The AMA has cautioned the RACGP about language in its accreditation standards which could imply that GPs are practice employees rather than contractors.
Accreditation requires GP practices to be assessed as a unit. Recent payroll tax audits compel GPs to assert their status as an independent contractor.
Oh dear.
The RACGP are in the midst of updating the definition of general practice for the purposes of accreditation and are now taking feedback on a draft.
The definition it came up with is as follows:
For a practice or health service to seek accreditation:
- It must provide comprehensive, patient-centred, whole-person and continuous care; and
- Its services must be predominantly* of general practice nature.
*more than 50% of the practice’s general practitioners’ clinical time (ie collectively), and more than 50% of services for which Medicare benefits are claimed or could be claimed (from that practice) are in general practice.
In its response to the draft, the AMA points out that the MBS itself does not define what items are general practice-specific, making it hard to prove services are of a “predominantly general practice nature”.
A more significant issue spotted by the association, though, is buried in the wording of the footnote.
“It is also preferable to remove the possessive language of ‘the practice’s general practitioners’ in the original RACGP draft definition, given that practices do not necessarily employ the GPs who contract their services to them,” the AMA said.
It suggested amending the footnote to read “more than 50% of income generated directly from services of general practitioners working in the practice”.
RACGP president Dr Nicole Higgins said that, as a practice owner herself, she understands the existential threat that payroll tax poses to clinics.
“The College is aware of the concerns about the wording of the definition of a general practice for our accreditation standards, and we are seeking legal advice,” she told The Medical Republic.
“We will consider all feedback from the sector as part of the consultation process for the Standards, including from the Australian Medical Association.”
Health accountant David Dahm, who has become something of an expert on payroll tax, said payroll tax and accreditation standards were on a collision course.

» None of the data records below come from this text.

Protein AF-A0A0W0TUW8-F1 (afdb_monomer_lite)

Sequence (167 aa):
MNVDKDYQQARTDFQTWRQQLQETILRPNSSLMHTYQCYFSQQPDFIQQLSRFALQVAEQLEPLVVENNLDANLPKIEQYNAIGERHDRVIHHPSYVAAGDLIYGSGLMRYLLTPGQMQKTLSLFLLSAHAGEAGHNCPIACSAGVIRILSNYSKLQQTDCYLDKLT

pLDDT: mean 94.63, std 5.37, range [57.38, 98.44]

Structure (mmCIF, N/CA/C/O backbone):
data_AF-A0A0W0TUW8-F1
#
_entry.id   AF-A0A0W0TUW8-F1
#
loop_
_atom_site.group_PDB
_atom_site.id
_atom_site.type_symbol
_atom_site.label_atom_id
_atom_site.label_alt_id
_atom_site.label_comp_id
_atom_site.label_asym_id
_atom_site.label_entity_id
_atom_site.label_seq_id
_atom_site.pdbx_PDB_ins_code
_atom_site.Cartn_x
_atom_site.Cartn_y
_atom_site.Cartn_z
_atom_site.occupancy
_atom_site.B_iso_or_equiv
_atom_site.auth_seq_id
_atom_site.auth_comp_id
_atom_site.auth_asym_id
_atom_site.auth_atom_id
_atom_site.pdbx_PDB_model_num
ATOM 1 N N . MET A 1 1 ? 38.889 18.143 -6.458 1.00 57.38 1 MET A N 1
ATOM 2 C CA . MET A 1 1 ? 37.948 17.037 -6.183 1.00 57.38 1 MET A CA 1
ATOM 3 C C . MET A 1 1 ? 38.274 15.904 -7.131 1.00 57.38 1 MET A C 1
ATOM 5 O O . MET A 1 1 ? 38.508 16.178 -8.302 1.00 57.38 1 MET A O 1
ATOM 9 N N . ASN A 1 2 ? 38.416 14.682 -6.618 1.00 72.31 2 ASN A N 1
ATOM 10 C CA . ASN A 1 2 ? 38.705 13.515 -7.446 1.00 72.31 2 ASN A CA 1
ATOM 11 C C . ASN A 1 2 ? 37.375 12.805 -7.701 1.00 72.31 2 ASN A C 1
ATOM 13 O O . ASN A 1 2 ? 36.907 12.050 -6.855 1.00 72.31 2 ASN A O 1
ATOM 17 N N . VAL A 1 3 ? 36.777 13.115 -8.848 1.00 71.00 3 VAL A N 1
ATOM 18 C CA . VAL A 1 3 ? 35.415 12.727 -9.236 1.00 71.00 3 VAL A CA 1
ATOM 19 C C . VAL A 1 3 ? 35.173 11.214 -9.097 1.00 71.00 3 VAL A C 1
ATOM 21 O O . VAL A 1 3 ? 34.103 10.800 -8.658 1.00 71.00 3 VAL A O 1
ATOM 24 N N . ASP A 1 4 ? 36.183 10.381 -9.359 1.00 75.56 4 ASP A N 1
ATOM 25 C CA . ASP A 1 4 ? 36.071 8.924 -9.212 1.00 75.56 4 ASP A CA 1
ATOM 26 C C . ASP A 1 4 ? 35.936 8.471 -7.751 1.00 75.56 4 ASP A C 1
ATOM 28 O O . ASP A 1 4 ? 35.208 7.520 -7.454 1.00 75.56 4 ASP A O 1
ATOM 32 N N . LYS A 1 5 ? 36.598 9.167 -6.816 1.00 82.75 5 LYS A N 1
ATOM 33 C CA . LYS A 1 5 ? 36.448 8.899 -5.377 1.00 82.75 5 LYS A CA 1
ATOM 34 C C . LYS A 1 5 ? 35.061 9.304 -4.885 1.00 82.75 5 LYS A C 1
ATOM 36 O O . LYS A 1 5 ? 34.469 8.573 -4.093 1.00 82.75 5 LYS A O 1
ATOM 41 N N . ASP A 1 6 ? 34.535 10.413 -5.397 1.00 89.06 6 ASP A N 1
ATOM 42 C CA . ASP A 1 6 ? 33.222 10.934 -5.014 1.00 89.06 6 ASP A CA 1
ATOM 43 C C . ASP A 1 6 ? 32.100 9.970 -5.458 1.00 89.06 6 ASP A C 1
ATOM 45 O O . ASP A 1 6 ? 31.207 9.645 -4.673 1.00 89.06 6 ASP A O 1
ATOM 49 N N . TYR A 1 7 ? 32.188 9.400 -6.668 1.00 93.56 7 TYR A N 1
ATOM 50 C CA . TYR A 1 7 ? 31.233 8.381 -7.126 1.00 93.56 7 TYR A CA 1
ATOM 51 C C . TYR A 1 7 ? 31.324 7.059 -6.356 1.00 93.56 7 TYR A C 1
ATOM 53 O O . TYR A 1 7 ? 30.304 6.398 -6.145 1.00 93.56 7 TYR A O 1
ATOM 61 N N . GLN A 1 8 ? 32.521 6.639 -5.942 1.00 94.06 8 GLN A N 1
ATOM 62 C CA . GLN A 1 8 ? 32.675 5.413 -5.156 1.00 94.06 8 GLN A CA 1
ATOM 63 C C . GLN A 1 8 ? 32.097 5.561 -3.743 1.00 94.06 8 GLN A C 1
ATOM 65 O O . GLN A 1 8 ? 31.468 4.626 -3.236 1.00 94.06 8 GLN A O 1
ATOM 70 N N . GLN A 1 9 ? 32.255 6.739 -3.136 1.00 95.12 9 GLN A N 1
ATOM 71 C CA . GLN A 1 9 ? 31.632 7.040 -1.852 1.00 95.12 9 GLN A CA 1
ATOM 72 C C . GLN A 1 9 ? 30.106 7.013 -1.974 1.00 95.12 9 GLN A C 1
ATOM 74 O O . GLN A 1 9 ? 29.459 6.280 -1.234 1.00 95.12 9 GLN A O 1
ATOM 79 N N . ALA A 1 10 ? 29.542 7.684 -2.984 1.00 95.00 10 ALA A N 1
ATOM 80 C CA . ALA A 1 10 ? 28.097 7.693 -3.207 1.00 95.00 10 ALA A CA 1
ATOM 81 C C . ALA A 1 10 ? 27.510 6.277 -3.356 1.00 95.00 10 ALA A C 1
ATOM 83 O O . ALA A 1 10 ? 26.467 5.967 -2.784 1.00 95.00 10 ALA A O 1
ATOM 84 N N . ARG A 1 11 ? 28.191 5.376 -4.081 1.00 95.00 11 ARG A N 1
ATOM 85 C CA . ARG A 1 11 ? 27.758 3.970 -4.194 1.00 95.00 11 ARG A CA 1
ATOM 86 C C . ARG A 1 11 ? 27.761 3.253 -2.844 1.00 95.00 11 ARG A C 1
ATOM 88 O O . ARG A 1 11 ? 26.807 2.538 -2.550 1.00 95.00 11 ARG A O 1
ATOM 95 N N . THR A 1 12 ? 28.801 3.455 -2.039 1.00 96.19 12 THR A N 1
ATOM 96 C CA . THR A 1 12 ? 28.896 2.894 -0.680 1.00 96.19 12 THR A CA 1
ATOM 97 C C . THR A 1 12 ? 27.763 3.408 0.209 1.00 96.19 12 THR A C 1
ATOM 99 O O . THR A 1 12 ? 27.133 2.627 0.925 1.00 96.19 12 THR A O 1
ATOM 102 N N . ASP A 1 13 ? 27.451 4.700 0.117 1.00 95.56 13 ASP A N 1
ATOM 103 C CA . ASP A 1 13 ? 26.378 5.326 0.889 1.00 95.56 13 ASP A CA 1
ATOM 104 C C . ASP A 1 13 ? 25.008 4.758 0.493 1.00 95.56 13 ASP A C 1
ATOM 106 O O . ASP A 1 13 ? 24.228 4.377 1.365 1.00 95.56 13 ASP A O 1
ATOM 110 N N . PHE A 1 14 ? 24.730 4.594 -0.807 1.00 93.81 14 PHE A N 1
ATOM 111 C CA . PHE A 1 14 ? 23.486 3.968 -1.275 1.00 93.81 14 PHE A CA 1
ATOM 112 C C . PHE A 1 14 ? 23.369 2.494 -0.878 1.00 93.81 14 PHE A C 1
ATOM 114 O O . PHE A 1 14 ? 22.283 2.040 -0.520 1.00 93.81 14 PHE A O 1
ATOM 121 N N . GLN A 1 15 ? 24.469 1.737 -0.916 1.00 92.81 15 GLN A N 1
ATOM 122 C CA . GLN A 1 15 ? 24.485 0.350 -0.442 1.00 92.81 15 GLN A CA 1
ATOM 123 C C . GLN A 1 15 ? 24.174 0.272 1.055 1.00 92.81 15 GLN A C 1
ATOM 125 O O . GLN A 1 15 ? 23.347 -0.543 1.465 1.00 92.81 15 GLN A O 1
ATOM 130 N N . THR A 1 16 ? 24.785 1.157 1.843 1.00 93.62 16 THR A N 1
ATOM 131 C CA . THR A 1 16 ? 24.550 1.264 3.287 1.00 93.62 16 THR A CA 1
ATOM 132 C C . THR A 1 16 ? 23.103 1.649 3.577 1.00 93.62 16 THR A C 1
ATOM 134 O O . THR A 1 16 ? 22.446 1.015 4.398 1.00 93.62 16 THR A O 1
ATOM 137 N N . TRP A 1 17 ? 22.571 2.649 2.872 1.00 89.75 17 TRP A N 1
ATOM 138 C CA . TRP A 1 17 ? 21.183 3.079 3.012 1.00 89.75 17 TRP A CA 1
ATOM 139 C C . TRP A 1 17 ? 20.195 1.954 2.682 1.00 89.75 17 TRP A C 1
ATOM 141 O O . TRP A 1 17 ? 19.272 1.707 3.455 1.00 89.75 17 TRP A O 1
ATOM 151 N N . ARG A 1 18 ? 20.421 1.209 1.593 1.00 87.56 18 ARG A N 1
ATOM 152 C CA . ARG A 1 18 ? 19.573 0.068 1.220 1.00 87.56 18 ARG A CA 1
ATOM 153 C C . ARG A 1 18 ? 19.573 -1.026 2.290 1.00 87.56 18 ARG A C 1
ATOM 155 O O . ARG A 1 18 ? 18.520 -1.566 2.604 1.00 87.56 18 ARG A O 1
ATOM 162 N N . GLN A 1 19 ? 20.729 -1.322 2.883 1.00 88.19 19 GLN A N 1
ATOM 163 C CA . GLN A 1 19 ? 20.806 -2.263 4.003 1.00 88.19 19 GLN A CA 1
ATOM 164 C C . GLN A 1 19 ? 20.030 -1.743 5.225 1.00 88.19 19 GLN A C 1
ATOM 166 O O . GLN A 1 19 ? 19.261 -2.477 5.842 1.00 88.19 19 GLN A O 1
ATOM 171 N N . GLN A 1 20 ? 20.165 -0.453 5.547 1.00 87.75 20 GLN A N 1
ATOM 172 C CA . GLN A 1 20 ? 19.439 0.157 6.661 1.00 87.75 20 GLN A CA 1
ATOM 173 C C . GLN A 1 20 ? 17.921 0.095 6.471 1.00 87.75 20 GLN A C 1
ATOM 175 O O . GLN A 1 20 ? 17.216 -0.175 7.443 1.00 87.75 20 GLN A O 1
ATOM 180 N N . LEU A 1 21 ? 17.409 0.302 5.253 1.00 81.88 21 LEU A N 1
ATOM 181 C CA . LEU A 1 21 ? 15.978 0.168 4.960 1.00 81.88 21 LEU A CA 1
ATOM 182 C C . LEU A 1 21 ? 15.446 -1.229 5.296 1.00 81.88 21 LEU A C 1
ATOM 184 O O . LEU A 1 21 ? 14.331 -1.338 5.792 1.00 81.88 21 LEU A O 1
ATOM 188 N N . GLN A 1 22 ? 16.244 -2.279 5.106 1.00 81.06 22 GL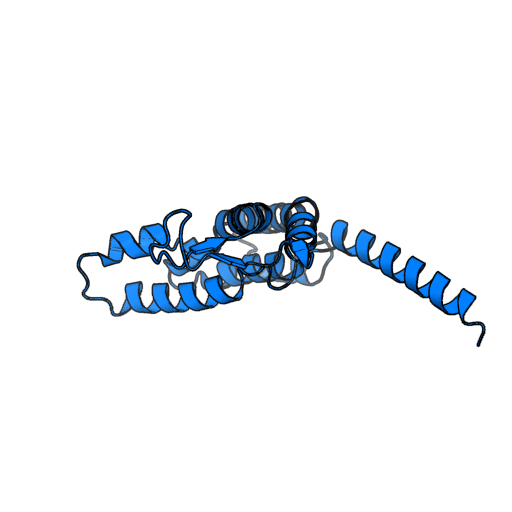N A N 1
ATOM 189 C CA . GLN A 1 22 ? 15.832 -3.649 5.417 1.00 81.06 22 GLN A CA 1
ATOM 190 C C . GLN A 1 22 ? 15.824 -3.936 6.926 1.00 81.06 22 GLN A C 1
ATOM 192 O O . GLN A 1 22 ? 14.959 -4.646 7.430 1.00 81.06 22 GLN A O 1
ATOM 197 N N . GLU A 1 23 ? 16.757 -3.347 7.673 1.00 79.62 23 GLU A N 1
ATOM 198 C CA . GLU A 1 23 ? 16.979 -3.681 9.087 1.00 79.62 23 GLU A CA 1
ATOM 199 C C . GLU A 1 23 ? 16.236 -2.758 10.076 1.00 79.62 23 GLU A C 1
ATOM 201 O O . GLU A 1 23 ? 16.121 -3.072 11.265 1.00 79.62 23 GLU A O 1
ATOM 206 N N . THR A 1 24 ? 15.758 -1.587 9.629 1.00 78.38 24 THR A N 1
ATOM 207 C CA . THR A 1 24 ? 15.553 -0.446 10.547 1.00 78.38 24 THR A CA 1
ATOM 208 C C . THR A 1 24 ? 14.121 0.087 10.649 1.00 78.38 24 THR A C 1
ATOM 210 O O . THR A 1 24 ? 13.859 0.844 11.587 1.00 78.38 24 THR A O 1
ATOM 213 N N . ILE A 1 25 ? 13.185 -0.294 9.764 1.00 86.38 25 ILE A N 1
ATOM 214 C CA . ILE A 1 25 ? 11.864 0.374 9.636 1.00 86.38 25 ILE A CA 1
ATOM 215 C C . ILE A 1 25 ? 11.144 0.528 10.983 1.00 86.38 25 ILE A C 1
ATOM 217 O O . ILE A 1 25 ? 10.667 1.614 11.306 1.00 86.38 25 ILE A O 1
ATOM 221 N N . LEU A 1 26 ? 11.122 -0.522 11.811 1.00 93.06 26 LEU A N 1
ATOM 222 C CA . LEU A 1 26 ? 10.540 -0.455 13.151 1.00 93.06 26 LEU A CA 1
ATOM 223 C C . LEU A 1 26 ? 11.349 -1.262 14.173 1.00 93.06 26 LEU A C 1
ATOM 225 O O . LEU A 1 26 ? 10.950 -2.337 14.618 1.00 93.06 26 LEU A O 1
ATOM 229 N N . ARG A 1 27 ? 12.503 -0.726 14.580 1.00 91.62 27 ARG A N 1
ATOM 230 C CA . ARG A 1 27 ? 13.322 -1.352 15.633 1.00 91.62 27 ARG A CA 1
ATOM 231 C C . ARG A 1 27 ? 12.621 -1.318 17.001 1.00 91.62 27 ARG A C 1
ATOM 233 O O . ARG A 1 27 ? 11.995 -0.300 17.316 1.00 91.62 27 ARG A O 1
ATOM 240 N N . PRO A 1 28 ? 12.806 -2.339 17.864 1.00 91.31 28 PRO A N 1
ATOM 241 C CA . PRO A 1 28 ? 12.221 -2.375 19.209 1.00 91.31 28 PRO A CA 1
ATOM 242 C C . PRO A 1 28 ? 12.555 -1.159 20.089 1.00 91.31 28 PRO A C 1
ATOM 244 O O . PRO A 1 28 ? 11.737 -0.743 20.899 1.00 91.31 28 PRO A O 1
ATOM 247 N N . ASN A 1 29 ? 13.741 -0.572 19.912 1.00 92.31 29 ASN A N 1
ATOM 248 C CA . ASN A 1 29 ? 14.238 0.590 20.657 1.00 92.31 29 ASN A CA 1
ATOM 249 C C . ASN A 1 29 ? 14.107 1.919 19.887 1.00 92.31 29 ASN A C 1
ATOM 251 O O . ASN A 1 29 ? 14.754 2.904 20.240 1.00 92.31 29 ASN A O 1
ATOM 255 N N . SER A 1 30 ? 13.318 1.956 18.810 1.00 93.19 30 SER A N 1
ATOM 256 C CA . SER A 1 30 ? 13.085 3.183 18.044 1.00 93.19 30 SER A CA 1
ATOM 257 C C . SER A 1 30 ? 12.087 4.111 18.742 1.00 93.19 30 SER A C 1
ATOM 259 O O . SER A 1 30 ? 11.190 3.662 19.457 1.00 93.19 30 SER A O 1
ATOM 261 N N . SER A 1 31 ? 12.179 5.416 18.471 1.00 94.56 31 SER A N 1
ATOM 262 C CA . SER A 1 31 ? 11.187 6.394 18.941 1.00 94.56 31 SER A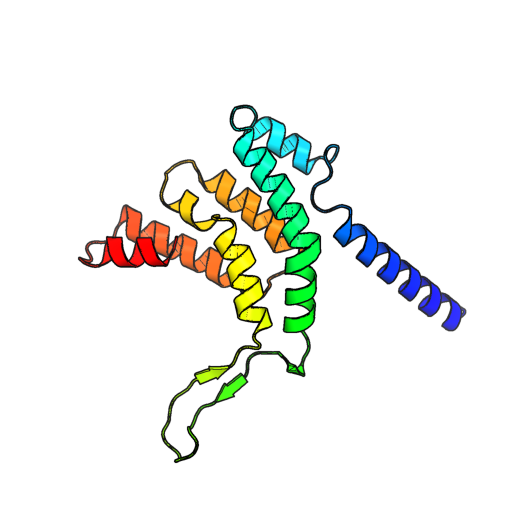 CA 1
ATOM 263 C C . SER A 1 31 ? 9.777 6.097 18.418 1.00 94.56 31 SER A C 1
ATOM 265 O O . SER A 1 31 ? 8.794 6.347 19.116 1.00 94.56 31 SER A O 1
ATOM 267 N N . LEU A 1 32 ? 9.667 5.534 17.209 1.00 94.75 32 LEU A N 1
ATOM 268 C CA . LEU A 1 32 ? 8.382 5.128 16.644 1.00 94.75 32 LEU A CA 1
ATOM 269 C C . LEU A 1 32 ? 7.779 3.945 17.415 1.00 94.75 32 LEU A C 1
ATOM 271 O O . LEU A 1 32 ? 6.622 4.026 17.821 1.00 94.75 32 LEU A O 1
ATOM 275 N N . MET A 1 33 ? 8.563 2.897 17.707 1.00 96.62 33 MET A N 1
ATOM 276 C CA . MET A 1 33 ? 8.090 1.781 18.537 1.00 96.62 33 MET A CA 1
ATOM 277 C C . MET A 1 33 ? 7.718 2.248 19.947 1.00 96.62 33 MET A C 1
ATOM 279 O O . MET A 1 33 ? 6.667 1.864 20.452 1.00 96.62 33 MET A O 1
ATOM 283 N N . HIS A 1 34 ? 8.516 3.131 20.554 1.00 97.19 34 HIS A N 1
ATOM 284 C CA . HIS A 1 34 ? 8.170 3.746 21.836 1.00 97.19 34 HIS A CA 1
ATOM 285 C C . HIS A 1 34 ? 6.804 4.451 21.776 1.00 97.19 34 HIS A C 1
ATOM 287 O O . HIS A 1 34 ? 5.950 4.240 22.635 1.00 97.19 34 HIS A O 1
ATOM 293 N N . THR A 1 35 ? 6.561 5.236 20.722 1.00 96.69 35 THR A N 1
ATOM 294 C CA . THR A 1 35 ? 5.275 5.915 20.506 1.00 96.69 35 THR A CA 1
ATOM 295 C C . THR A 1 35 ? 4.133 4.905 20.391 1.00 96.69 35 THR A C 1
ATOM 297 O O . THR A 1 35 ? 3.122 5.041 21.080 1.00 96.69 35 THR A O 1
ATOM 300 N N . TYR A 1 36 ? 4.295 3.848 19.592 1.00 97.44 36 TYR A N 1
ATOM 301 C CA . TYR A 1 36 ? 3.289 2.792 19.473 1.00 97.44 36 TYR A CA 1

At the heart of the payroll tax issue is the question of who employs who – are GPs employing a practice to pool their resources and split the overhead costs of administration staff and supplies, or is a practice employing GPs as its workers.
Under the latter scenario, payroll tax applies.
“This is the bit that’s causing a sore point – a general practitioner does not take instructions from a practice, they should only give instructions,” he told TMR.
“This is, legally, what should happen.”
The way that accreditation is currently structured, Mr Dahm said, the opposite is happening.
“How accreditation is written – ‘you must chase up all your abnormal test results’, ‘you must make sure that you write your medical records in a certain way’ – this is not what a typical landlord-tenant relationship is,” he said.
“Westfield doesn’t go and tell Woolworths their tomatoes need to be presented in a certain way.”
Mr Dahm’s opinion is that the solution could be creating a definition of landlord-tenant doctor arrangements and building accreditation around that.
“It’s an absolutely critical issue, because this definition is either going to make or break general practice,” he said.
“They [the college] need to accommodate more modern structures in their language.”
The point of including a landlord-tenant structure is to create a clear distinction between practices that employ or contract doctors – thus being one commercial entity, subject to payroll tax – and situations where the practice and the doctors are different businesses, i.e. the “practice” exists as a separate entity with the purpose of providing management and support services.
It would be more accurate, according to Mr Dahm, to only refer to doctors themselves as the practice – practitioners are, after all, the ones that make it a practice – and start calling the reception staff, clinic nurses and other shared resources the “support facilities”.
“You’re not accrediting general practice, that’s where the confusion is,” he said.
“You’re accrediting a practice management support facility.”
It’s essential, he said, to be able to separate the non-clinical parts of the business from the clinical parts, and accreditation standards need to be separated to acknowledge that distinction.